Since Hamlet describes himself to have a "prophetic soul" (I. v. ), it shows that his mind is very clear, unlike the mind of the insane. Hamlet's short-term goal is to concentrate when necessary. When Hamlet is alone, his thoughts are very thorough. For example, Hamlet's "to be or not to be" (III. i. ) speech is very clearly thought out. Hamlet's thoughts are much more mature than those of the insane. Hamlet's second short-term goal is to philosophize. Through the return into sanity, Hamlet is able to accomplish both his short-term goals of concentration and philosophizing.

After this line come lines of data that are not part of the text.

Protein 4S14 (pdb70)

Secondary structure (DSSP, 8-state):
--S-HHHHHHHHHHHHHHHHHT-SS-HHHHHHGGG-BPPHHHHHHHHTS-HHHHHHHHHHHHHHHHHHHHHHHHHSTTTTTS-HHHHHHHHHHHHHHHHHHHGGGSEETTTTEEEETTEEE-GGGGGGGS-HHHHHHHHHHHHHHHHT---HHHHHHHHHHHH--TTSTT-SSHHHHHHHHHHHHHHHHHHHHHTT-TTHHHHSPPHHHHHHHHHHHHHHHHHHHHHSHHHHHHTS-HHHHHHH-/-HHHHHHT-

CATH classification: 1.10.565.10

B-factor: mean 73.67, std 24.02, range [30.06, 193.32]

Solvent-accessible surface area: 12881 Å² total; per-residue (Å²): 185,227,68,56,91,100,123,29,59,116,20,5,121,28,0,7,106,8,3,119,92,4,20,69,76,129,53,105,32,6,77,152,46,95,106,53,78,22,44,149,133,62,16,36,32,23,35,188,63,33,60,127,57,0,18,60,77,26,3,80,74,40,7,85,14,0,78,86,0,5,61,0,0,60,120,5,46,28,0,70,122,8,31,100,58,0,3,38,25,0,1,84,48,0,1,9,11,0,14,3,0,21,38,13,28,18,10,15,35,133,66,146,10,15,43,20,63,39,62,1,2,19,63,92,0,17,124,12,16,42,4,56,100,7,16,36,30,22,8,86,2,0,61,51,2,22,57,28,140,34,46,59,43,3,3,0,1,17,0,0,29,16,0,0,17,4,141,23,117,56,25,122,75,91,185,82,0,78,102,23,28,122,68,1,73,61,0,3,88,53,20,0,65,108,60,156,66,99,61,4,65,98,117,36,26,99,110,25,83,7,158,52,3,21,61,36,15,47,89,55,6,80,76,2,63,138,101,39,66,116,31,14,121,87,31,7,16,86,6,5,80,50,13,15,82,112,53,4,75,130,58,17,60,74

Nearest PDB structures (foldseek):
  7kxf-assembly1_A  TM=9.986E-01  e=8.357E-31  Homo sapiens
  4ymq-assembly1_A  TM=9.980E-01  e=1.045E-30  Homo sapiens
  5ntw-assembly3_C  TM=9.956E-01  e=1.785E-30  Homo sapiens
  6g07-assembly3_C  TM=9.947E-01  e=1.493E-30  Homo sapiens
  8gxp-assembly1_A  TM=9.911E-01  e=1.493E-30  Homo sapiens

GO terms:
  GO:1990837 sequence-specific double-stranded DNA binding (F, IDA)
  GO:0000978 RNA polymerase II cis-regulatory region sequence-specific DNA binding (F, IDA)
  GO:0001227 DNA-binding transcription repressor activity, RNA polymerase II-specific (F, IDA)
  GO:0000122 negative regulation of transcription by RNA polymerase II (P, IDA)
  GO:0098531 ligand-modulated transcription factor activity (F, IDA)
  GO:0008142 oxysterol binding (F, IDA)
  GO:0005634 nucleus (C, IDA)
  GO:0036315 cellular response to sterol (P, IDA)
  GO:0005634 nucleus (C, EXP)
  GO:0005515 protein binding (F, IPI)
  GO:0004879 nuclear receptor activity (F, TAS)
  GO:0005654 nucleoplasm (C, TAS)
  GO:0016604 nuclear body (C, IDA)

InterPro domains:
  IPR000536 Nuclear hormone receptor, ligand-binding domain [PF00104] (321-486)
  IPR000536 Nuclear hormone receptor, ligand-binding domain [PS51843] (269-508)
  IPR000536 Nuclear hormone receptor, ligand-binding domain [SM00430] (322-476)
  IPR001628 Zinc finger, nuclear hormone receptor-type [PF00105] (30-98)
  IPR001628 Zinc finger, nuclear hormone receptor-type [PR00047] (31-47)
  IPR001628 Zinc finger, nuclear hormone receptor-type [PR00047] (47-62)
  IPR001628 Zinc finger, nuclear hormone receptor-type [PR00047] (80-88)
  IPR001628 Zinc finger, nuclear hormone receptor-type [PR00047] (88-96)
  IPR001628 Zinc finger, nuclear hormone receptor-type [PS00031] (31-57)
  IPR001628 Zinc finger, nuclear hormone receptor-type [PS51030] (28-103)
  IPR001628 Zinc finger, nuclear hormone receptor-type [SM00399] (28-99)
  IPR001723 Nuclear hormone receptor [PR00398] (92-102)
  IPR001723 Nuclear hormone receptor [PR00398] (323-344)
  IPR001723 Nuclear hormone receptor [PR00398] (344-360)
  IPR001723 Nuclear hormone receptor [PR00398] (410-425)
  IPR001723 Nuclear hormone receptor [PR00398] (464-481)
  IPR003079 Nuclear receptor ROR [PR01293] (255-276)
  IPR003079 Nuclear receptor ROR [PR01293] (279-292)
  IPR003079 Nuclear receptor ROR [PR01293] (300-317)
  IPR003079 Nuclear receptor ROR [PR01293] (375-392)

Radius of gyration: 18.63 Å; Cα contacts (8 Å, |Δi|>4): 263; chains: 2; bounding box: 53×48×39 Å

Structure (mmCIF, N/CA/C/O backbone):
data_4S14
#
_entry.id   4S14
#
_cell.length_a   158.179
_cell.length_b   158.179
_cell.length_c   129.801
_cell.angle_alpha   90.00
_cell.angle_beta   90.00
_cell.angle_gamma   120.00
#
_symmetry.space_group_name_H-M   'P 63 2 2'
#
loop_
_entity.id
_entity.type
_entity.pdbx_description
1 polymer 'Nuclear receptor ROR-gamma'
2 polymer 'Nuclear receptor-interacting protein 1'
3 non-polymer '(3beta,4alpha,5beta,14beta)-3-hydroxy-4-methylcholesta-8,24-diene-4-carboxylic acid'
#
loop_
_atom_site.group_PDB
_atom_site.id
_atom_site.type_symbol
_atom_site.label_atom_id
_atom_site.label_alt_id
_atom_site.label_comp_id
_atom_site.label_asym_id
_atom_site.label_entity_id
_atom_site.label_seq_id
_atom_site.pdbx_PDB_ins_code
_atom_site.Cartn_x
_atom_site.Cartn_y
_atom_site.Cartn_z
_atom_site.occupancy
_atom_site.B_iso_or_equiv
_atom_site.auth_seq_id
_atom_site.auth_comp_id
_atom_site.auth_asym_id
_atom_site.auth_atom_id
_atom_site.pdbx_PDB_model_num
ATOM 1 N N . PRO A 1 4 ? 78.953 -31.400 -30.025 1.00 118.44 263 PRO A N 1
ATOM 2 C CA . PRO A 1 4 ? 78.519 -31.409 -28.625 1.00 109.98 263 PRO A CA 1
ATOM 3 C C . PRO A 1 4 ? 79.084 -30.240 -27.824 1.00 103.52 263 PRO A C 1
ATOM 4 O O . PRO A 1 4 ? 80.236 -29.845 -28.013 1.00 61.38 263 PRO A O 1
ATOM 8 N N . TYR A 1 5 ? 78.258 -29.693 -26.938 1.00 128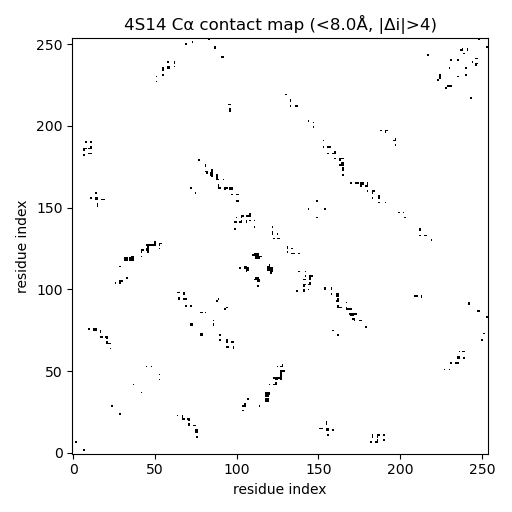.52 264 TYR A N 1
ATOM 9 C CA . TYR A 1 5 ? 78.659 -28.600 -26.065 1.00 129.66 264 TYR A CA 1
ATOM 10 C C . TYR A 1 5 ? 78.220 -28.951 -24.651 1.00 118.01 264 TYR A C 1
ATOM 11 O O . TYR A 1 5 ? 78.863 -28.576 -23.669 1.00 119.45 264 TYR A O 1
ATOM 20 N N . ALA A 1 6 ? 77.110 -29.675 -24.560 1.00 100.33 265 ALA A N 1
ATOM 21 C CA . ALA A 1 6 ? 76.644 -30.209 -23.289 1.00 98.15 265 ALA A CA 1
ATOM 22 C C . ALA A 1 6 ? 77.573 -31.333 -22.858 1.00 91.83 265 ALA A C 1
ATOM 23 O O . ALA A 1 6 ? 78.152 -32.025 -23.697 1.00 87.35 265 ALA A O 1
ATOM 25 N N . SER A 1 7 ? 77.716 -31.516 -21.551 1.00 74.58 266 SER A N 1
ATOM 26 C CA . SER A 1 7 ? 78.584 -32.564 -21.032 1.00 65.39 266 SER A CA 1
ATOM 27 C C . SER A 1 7 ? 77.971 -33.941 -21.232 1.00 37.59 266 SER A C 1
ATOM 28 O O . SER A 1 7 ? 76.981 -34.284 -20.587 1.00 65.63 266 SER A O 1
ATOM 31 N N . LEU A 1 8 ? 78.568 -34.724 -22.127 1.00 98.94 267 LEU A N 1
ATOM 32 C CA . LEU A 1 8 ? 78.110 -36.085 -22.390 1.00 35.98 267 LEU A CA 1
ATOM 33 C C . LEU A 1 8 ? 78.120 -36.925 -21.122 1.00 42.41 267 LEU A C 1
ATOM 34 O O . LEU A 1 8 ? 77.202 -37.706 -20.879 1.00 56.69 267 LEU A O 1
ATOM 39 N N . THR A 1 9 ? 79.163 -36.759 -20.317 1.00 52.30 268 THR A N 1
ATOM 40 C CA . THR A 1 9 ? 79.289 -37.504 -19.074 1.00 40.17 268 THR A CA 1
ATOM 41 C C . THR A 1 9 ? 78.130 -37.184 -18.139 1.00 40.20 268 THR A C 1
ATOM 42 O O . THR A 1 9 ? 77.650 -38.056 -17.419 1.00 63.16 268 THR A O 1
ATOM 46 N N . GLU A 1 10 ? 77.684 -35.931 -18.160 1.00 51.95 269 GLU A N 1
ATOM 47 C CA . GLU A 1 10 ? 76.568 -35.501 -17.325 1.00 55.81 269 GLU A CA 1
ATOM 48 C C . GLU A 1 10 ? 75.235 -36.062 -17.806 1.00 45.13 269 GLU A C 1
ATOM 49 O O . GLU A 1 10 ? 74.366 -36.386 -16.999 1.00 53.58 269 GLU A O 1
ATOM 55 N N . ILE A 1 11 ? 75.068 -36.169 -19.120 1.00 43.41 270 ILE A N 1
ATOM 56 C CA . ILE A 1 11 ? 73.794 -36.614 -19.677 1.00 48.15 270 ILE A CA 1
ATOM 57 C C . ILE A 1 11 ? 73.638 -38.136 -19.634 1.00 63.08 270 ILE A C 1
ATOM 58 O O . ILE A 1 11 ? 72.533 -38.637 -19.424 1.00 57.34 270 ILE A O 1
ATOM 63 N N . GLU A 1 12 ? 74.736 -38.869 -19.814 1.00 35.58 271 GLU A N 1
ATOM 64 C CA . GLU A 1 12 ? 74.679 -40.325 -19.718 1.00 44.48 271 GLU A CA 1
ATOM 65 C C . GLU A 1 12 ? 74.790 -40.766 -18.259 1.00 48.35 271 GLU A C 1
ATOM 66 O O . GLU A 1 12 ? 74.704 -41.953 -17.948 1.00 54.62 271 GLU A O 1
ATOM 72 N N . HIS A 1 13 ? 74.978 -39.795 -17.370 1.00 54.76 272 HIS A N 1
ATOM 73 C CA . HIS A 1 13 ? 74.863 -40.030 -15.939 1.00 65.18 272 HIS A CA 1
ATOM 74 C C . HIS A 1 13 ? 73.384 -39.995 -15.588 1.00 62.36 272 HIS A C 1
ATOM 75 O O . HIS A 1 13 ? 72.891 -40.852 -14.857 1.00 70.07 272 HIS A O 1
ATOM 82 N N . LEU A 1 14 ? 72.685 -38.993 -16.114 1.00 54.50 273 LEU A N 1
ATOM 83 C CA . LEU A 1 14 ? 71.254 -38.840 -15.873 1.00 53.32 273 LEU A CA 1
ATOM 84 C C . LEU A 1 14 ? 70.481 -40.054 -16.371 1.00 54.43 273 LEU A C 1
ATOM 85 O O . LEU A 1 14 ? 69.585 -40.550 -15.687 1.00 36.58 273 LEU A O 1
ATOM 90 N N . VAL A 1 15 ? 70.837 -40.526 -17.563 1.00 42.79 274 VAL A N 1
ATOM 91 C CA . VAL A 1 15 ? 70.219 -41.711 -18.145 1.00 37.70 274 VAL A CA 1
ATOM 92 C C . VAL A 1 15 ? 70.321 -42.899 -17.193 1.00 43.37 274 VAL A C 1
ATOM 93 O O . VAL A 1 15 ? 69.363 -43.652 -17.020 1.00 51.92 274 VAL A O 1
ATOM 97 N N . GLN A 1 16 ? 71.482 -43.048 -16.564 1.00 38.37 275 GLN A N 1
ATOM 98 C CA . GLN A 1 16 ? 71.702 -44.125 -15.607 1.00 52.77 275 GLN A CA 1
ATOM 99 C C . GLN A 1 16 ? 70.932 -43.885 -14.313 1.00 51.54 275 GLN A C 1
ATOM 100 O O . GLN A 1 16 ? 70.375 -44.816 -13.735 1.00 42.20 275 GLN A O 1
ATOM 106 N N . SER A 1 17 ? 70.910 -42.633 -13.864 1.00 39.50 276 SER A N 1
ATOM 107 C CA . SER A 1 17 ? 70.221 -42.262 -12.631 1.00 51.59 276 SER A CA 1
ATOM 108 C C . SER A 1 17 ? 68.723 -42.540 -12.719 1.00 55.03 276 SER A C 1
ATOM 109 O O . SER A 1 17 ? 68.129 -43.105 -11.801 1.00 66.39 276 SER A O 1
ATOM 112 N N . VAL A 1 18 ? 68.122 -42.144 -13.836 1.00 47.10 277 VAL A N 1
ATOM 113 C CA . VAL A 1 18 ? 66.695 -42.345 -14.052 1.00 50.25 277 VAL A CA 1
ATOM 114 C C . VAL A 1 18 ? 66.358 -43.826 -14.144 1.00 48.27 277 VAL A C 1
ATOM 115 O O . VAL A 1 18 ? 65.426 -44.299 -13.496 1.00 56.95 277 VAL A O 1
ATOM 119 N N . CYS A 1 19 ? 67.125 -44.554 -14.949 1.00 36.69 278 CYS A N 1
ATOM 120 C CA . CYS A 1 19 ? 66.898 -45.982 -15.128 1.00 61.38 278 CYS A CA 1
ATOM 121 C C . CYS A 1 19 ? 67.037 -46.754 -13.822 1.00 49.28 278 CYS A C 1
ATOM 122 O O . CYS A 1 19 ? 66.352 -47.752 -13.615 1.00 52.17 278 CYS A O 1
ATOM 125 N N . LYS A 1 20 ? 67.916 -46.285 -12.942 1.00 46.04 279 LYS A N 1
ATOM 126 C CA . LYS A 1 20 ? 68.122 -46.930 -11.650 1.00 44.51 279 LYS A CA 1
ATOM 127 C C . LYS A 1 20 ? 66.952 -46.641 -10.714 1.00 53.55 279 LYS A C 1
ATOM 128 O O . LYS A 1 20 ? 66.426 -47.548 -10.071 1.00 52.20 279 LYS A O 1
ATOM 134 N N . SER A 1 21 ? 66.548 -45.375 -10.652 1.00 59.69 280 SER A N 1
ATOM 135 C CA . SER A 1 21 ? 65.449 -44.956 -9.789 1.00 58.72 280 SER A CA 1
ATOM 136 C C . SER A 1 21 ? 64.153 -45.674 -10.144 1.00 52.25 280 SER A C 1
ATOM 137 O O . SER A 1 21 ? 63.320 -45.931 -9.279 1.00 76.06 280 SER A O 1
ATOM 140 N N . TYR A 1 22 ? 63.988 -45.998 -11.420 1.00 47.80 281 TYR A N 1
ATOM 141 C CA . TYR A 1 22 ? 62.839 -46.776 -11.854 1.00 49.63 281 TYR A CA 1
ATOM 142 C C . TYR A 1 22 ? 63.030 -48.242 -11.502 1.00 50.66 281 TYR A C 1
ATOM 143 O O . TYR A 1 22 ? 62.106 -48.903 -11.033 1.00 58.51 281 TYR A O 1
ATOM 152 N N . ARG A 1 23 ? 64.239 -48.737 -11.745 1.00 61.28 282 ARG A N 1
ATOM 153 C CA . ARG A 1 23 ? 64.589 -50.131 -11.503 1.00 63.64 282 ARG A CA 1
ATOM 154 C C . ARG A 1 23 ? 64.321 -50.523 -10.051 1.00 72.53 282 ARG A C 1
ATOM 155 O O . ARG A 1 23 ? 63.934 -51.657 -9.763 1.00 54.99 282 ARG A O 1
ATOM 163 N N . GLU A 1 24 ? 64.514 -49.568 -9.146 1.00 74.69 283 GLU A N 1
ATOM 164 C CA . GLU A 1 24 ? 64.312 -49.799 -7.722 1.00 66.40 283 GLU A CA 1
ATOM 165 C C . GLU A 1 24 ? 62.838 -49.688 -7.344 1.00 66.40 283 GLU A C 1
ATOM 166 O O . GLU A 1 24 ? 62.382 -50.327 -6.398 1.00 84.03 283 GLU A O 1
ATOM 172 N N . THR A 1 25 ? 62.098 -48.872 -8.088 1.00 55.43 284 THR A N 1
ATOM 173 C CA . THR A 1 25 ? 60.681 -48.663 -7.812 1.00 57.80 284 THR A CA 1
ATOM 174 C C . THR A 1 25 ? 59.809 -49.208 -8.937 1.00 61.45 284 THR A C 1
ATOM 175 O O . THR A 1 25 ? 58.784 -48.618 -9.275 1.00 61.11 284 THR A O 1
ATOM 179 N N . CYS A 1 26 ? 60.217 -50.337 -9.508 1.00 64.75 285 CYS A N 1
ATOM 180 C CA . CYS A 1 26 ? 59.503 -50.927 -10.634 1.00 55.45 285 CYS A CA 1
ATOM 181 C C . CYS A 1 26 ? 58.322 -51.774 -10.182 1.00 64.68 285 CYS A C 1
ATOM 182 O O . CYS A 1 26 ? 57.672 -52.419 -11.005 1.00 80.34 285 CYS A O 1
ATOM 185 N N . GLN A 1 27 ? 58.055 -51.766 -8.877 1.00 70.33 286 GLN A N 1
ATOM 186 C CA . GLN A 1 27 ? 57.000 -52.585 -8.278 1.00 63.39 286 GLN A CA 1
ATOM 187 C C . GLN A 1 27 ? 57.197 -54.066 -8.595 1.00 57.97 286 GLN A C 1
ATOM 188 O O . GLN A 1 27 ? 57.852 -54.786 -7.839 1.00 68.25 286 GLN A O 1
ATOM 194 N N . LEU A 1 28 ? 56.635 -54.517 -9.711 1.00 61.21 287 LEU A N 1
ATOM 195 C CA . LEU A 1 28 ? 56.851 -55.885 -10.163 1.00 70.95 287 LEU A CA 1
ATOM 196 C C . LEU A 1 28 ? 58.058 -55.967 -11.085 1.00 76.76 287 LEU A C 1
ATOM 197 O O . LEU A 1 28 ? 58.210 -55.149 -11.992 1.00 85.19 287 LEU A O 1
ATOM 202 N N . ARG A 1 29 ? 58.916 -56.956 -10.853 1.00 78.22 288 ARG A N 1
ATOM 203 C CA . ARG A 1 29 ? 60.035 -57.201 -11.753 1.00 84.18 288 ARG A CA 1
ATOM 204 C C . ARG A 1 29 ? 59.491 -57.848 -13.023 1.00 71.99 288 ARG A C 1
ATOM 205 O O . ARG A 1 29 ? 58.577 -58.670 -12.960 1.00 71.67 288 ARG A O 1
ATOM 213 N N . LEU A 1 30 ? 60.045 -57.472 -14.172 1.00 60.92 289 LEU A N 1
ATOM 214 C CA . LEU A 1 30 ? 59.451 -57.833 -15.459 1.00 52.18 289 LEU A CA 1
ATOM 215 C C . LEU A 1 30 ? 59.428 -59.332 -15.761 1.00 61.54 289 LEU A C 1
ATOM 216 O O . LEU A 1 30 ? 58.426 -59.844 -16.263 1.00 68.93 289 LEU A O 1
ATOM 221 N N . GLU A 1 31 ? 60.521 -60.031 -15.464 1.00 62.32 290 GLU A N 1
ATOM 222 C CA . GLU A 1 31 ? 60.601 -61.463 -15.744 1.00 80.03 290 GLU A CA 1
ATOM 223 C C . GLU A 1 31 ? 59.490 -62.225 -15.026 1.00 91.18 290 GLU A C 1
ATOM 224 O O . GLU A 1 31 ? 58.980 -63.224 -15.535 1.00 83.42 290 GLU A O 1
ATOM 230 N N . ASP A 1 32 ? 59.116 -61.740 -13.846 1.00 100.05 291 ASP A N 1
ATOM 231 C CA . ASP A 1 32 ? 58.035 -62.340 -13.077 1.00 93.14 291 ASP A CA 1
ATOM 232 C C . ASP A 1 32 ? 56.689 -61.983 -13.700 1.00 70.84 291 ASP A C 1
ATOM 233 O O . ASP A 1 32 ? 55.756 -62.785 -13.686 1.00 66.09 291 ASP A O 1
ATOM 238 N N . LEU A 1 33 ? 56.600 -60.774 -14.248 1.00 55.96 292 LEU A N 1
ATOM 239 C CA . LEU A 1 33 ? 55.382 -60.314 -14.908 1.00 62.79 292 LEU A CA 1
ATOM 240 C C . LEU A 1 33 ? 55.124 -61.078 -16.202 1.00 68.64 292 LEU A C 1
ATOM 241 O O . LEU A 1 33 ? 53.982 -61.207 -16.638 1.00 70.85 292 LEU A O 1
ATOM 246 N N . LEU A 1 34 ? 56.192 -61.587 -16.808 1.00 70.78 293 LEU A N 1
ATOM 247 C CA . LEU A 1 34 ? 56.095 -62.274 -18.090 1.00 73.44 293 LEU A CA 1
ATOM 248 C C . LEU A 1 34 ? 55.782 -63.759 -17.942 1.00 87.54 293 LEU A C 1
ATOM 249 O O . LEU A 1 34 ? 54.946 -64.296 -18.665 1.00 95.27 293 LEU A O 1
ATOM 254 N N . ARG A 1 35 ? 56.457 -64.418 -17.005 1.00 91.62 294 ARG A N 1
ATOM 255 C CA . ARG A 1 35 ? 56.302 -65.858 -16.818 1.00 98.59 294 ARG A CA 1
ATOM 256 C C . ARG A 1 35 ? 54.894 -66.245 -16.374 1.00 94.61 294 ARG A C 1
ATOM 257 O O . ARG A 1 35 ? 54.484 -67.397 -16.524 1.00 95.83 294 ARG A O 1
ATOM 265 N N . GLN A 1 36 ? 54.156 -65.282 -15.831 1.00 76.40 295 GLN A N 1
ATOM 266 C CA . GLN A 1 36 ? 52.804 -65.543 -15.357 1.00 87.96 295 GLN A CA 1
ATOM 267 C C . GLN A 1 36 ? 51.754 -65.220 -16.418 1.00 80.69 295 GLN A C 1
ATOM 268 O O . GLN A 1 36 ? 50.562 -65.159 -16.119 1.00 71.70 295 GLN A O 1
ATOM 274 N N . ARG A 1 37 ? 52.198 -65.021 -17.656 1.00 83.63 296 ARG A N 1
ATOM 275 C CA . ARG A 1 37 ? 51.286 -64.726 -18.760 1.00 80.79 296 ARG A CA 1
ATOM 276 C C . ARG A 1 37 ? 50.487 -65.953 -19.189 1.00 83.90 296 ARG A C 1
ATOM 277 O O . ARG A 1 37 ? 49.548 -65.849 -19.975 1.00 75.97 296 ARG A O 1
ATOM 285 N N . SER A 1 38 ? 50.868 -67.114 -18.666 1.00 82.32 297 SER A N 1
ATOM 286 C CA . SER A 1 38 ? 50.127 -68.346 -18.906 1.00 89.96 297 SER A CA 1
ATOM 287 C C . SER A 1 38 ? 49.291 -68.694 -17.680 1.00 95.90 297 SER A C 1
ATOM 288 O O . SER A 1 38 ? 48.930 -69.852 -17.462 1.00 95.16 297 SER A O 1
ATOM 291 N N . ASN A 1 39 ? 48.985 -67.672 -16.887 1.00 91.12 298 ASN A N 1
ATOM 292 C CA . ASN A 1 39 ? 48.224 -67.833 -15.656 1.00 85.79 298 ASN A CA 1
ATOM 293 C C . ASN A 1 39 ? 46.958 -66.980 -15.712 1.00 84.14 298 ASN A C 1
ATOM 294 O O . ASN A 1 39 ? 46.906 -65.889 -15.145 1.00 72.59 298 ASN A O 1
ATOM 299 N N . ILE A 1 40 ? 45.935 -67.492 -16.392 1.00 80.21 299 ILE A N 1
ATOM 300 C CA . ILE A 1 40 ? 44.749 -66.702 -16.715 1.00 70.99 299 ILE A CA 1
ATOM 301 C C . ILE A 1 40 ? 43.569 -67.005 -15.796 1.00 87.36 299 ILE A C 1
ATOM 302 O O . ILE A 1 40 ? 43.474 -68.099 -15.240 1.00 103.38 299 ILE A O 1
ATOM 307 N N . PHE A 1 41 ? 42.673 -66.034 -15.643 1.00 84.04 300 PHE A N 1
ATOM 308 C CA . PHE A 1 41 ? 41.439 -66.244 -14.899 1.00 81.52 300 PHE A CA 1
ATOM 309 C C . PHE A 1 41 ? 40.509 -67.159 -15.679 1.00 91.78 300 PHE A C 1
ATOM 310 O O . PHE A 1 41 ? 40.255 -66.930 -16.861 1.00 69.58 300 PHE A O 1
ATOM 318 N N . SER A 1 42 ? 40.002 -68.194 -15.016 1.00 99.40 301 SER A N 1
ATOM 319 C CA . SER A 1 42 ? 39.076 -69.124 -15.651 1.00 93.52 301 SER A CA 1
ATOM 320 C C . SER A 1 42 ? 37.755 -68.428 -15.943 1.00 95.63 301 SER A C 1
ATOM 321 O O . SER A 1 42 ? 37.470 -67.368 -15.386 1.00 72.87 301 SER A O 1
ATOM 324 N N . ARG A 1 43 ? 36.958 -69.024 -16.825 1.00 100.64 302 ARG A N 1
ATOM 325 C CA . ARG A 1 43 ? 35.651 -68.483 -17.176 1.00 99.79 302 ARG A CA 1
ATOM 326 C C . ARG A 1 43 ? 34.781 -68.324 -15.930 1.00 97.15 302 ARG A C 1
ATOM 327 O O . ARG A 1 43 ? 33.992 -67.384 -15.825 1.00 87.79 302 ARG A O 1
ATOM 335 N N . GLU A 1 44 ? 34.950 -69.239 -14.979 1.00 101.32 303 GLU A N 1
ATOM 336 C CA . GLU A 1 44 ? 34.217 -69.184 -13.720 1.00 97.79 303 GLU A CA 1
ATOM 337 C C . GLU A 1 44 ? 34.661 -67.992 -12.874 1.00 89.96 303 GLU A C 1
ATOM 338 O O . GLU A 1 44 ? 33.829 -67.229 -12.384 1.00 95.91 303 GLU A O 1
ATOM 344 N N . GLU A 1 45 ? 35.974 -67.844 -12.710 1.00 91.74 304 GLU A N 1
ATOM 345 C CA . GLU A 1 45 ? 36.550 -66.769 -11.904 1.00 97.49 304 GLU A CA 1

However, due to the constant reversal between sanity and insanity, Hamlet's revenge is slowed down. Hamlet's mind becomes tangled due to constant changes in personality, between sanity and insanity. Early in the play, Hamlet says that he will put on an "antic disposition" (I. v. ). However, in the last scene of the play, Hamlet tells Horatio that "in my heart there was a kind of fighting" (V. ii. ). At one point he says that he will fake insanity, while later, he says that there is fighting in his heart, which hints insanity. Due to this, Hamlet becomes indecisive. Hamlet's inability to act causes his revenge to be slowed.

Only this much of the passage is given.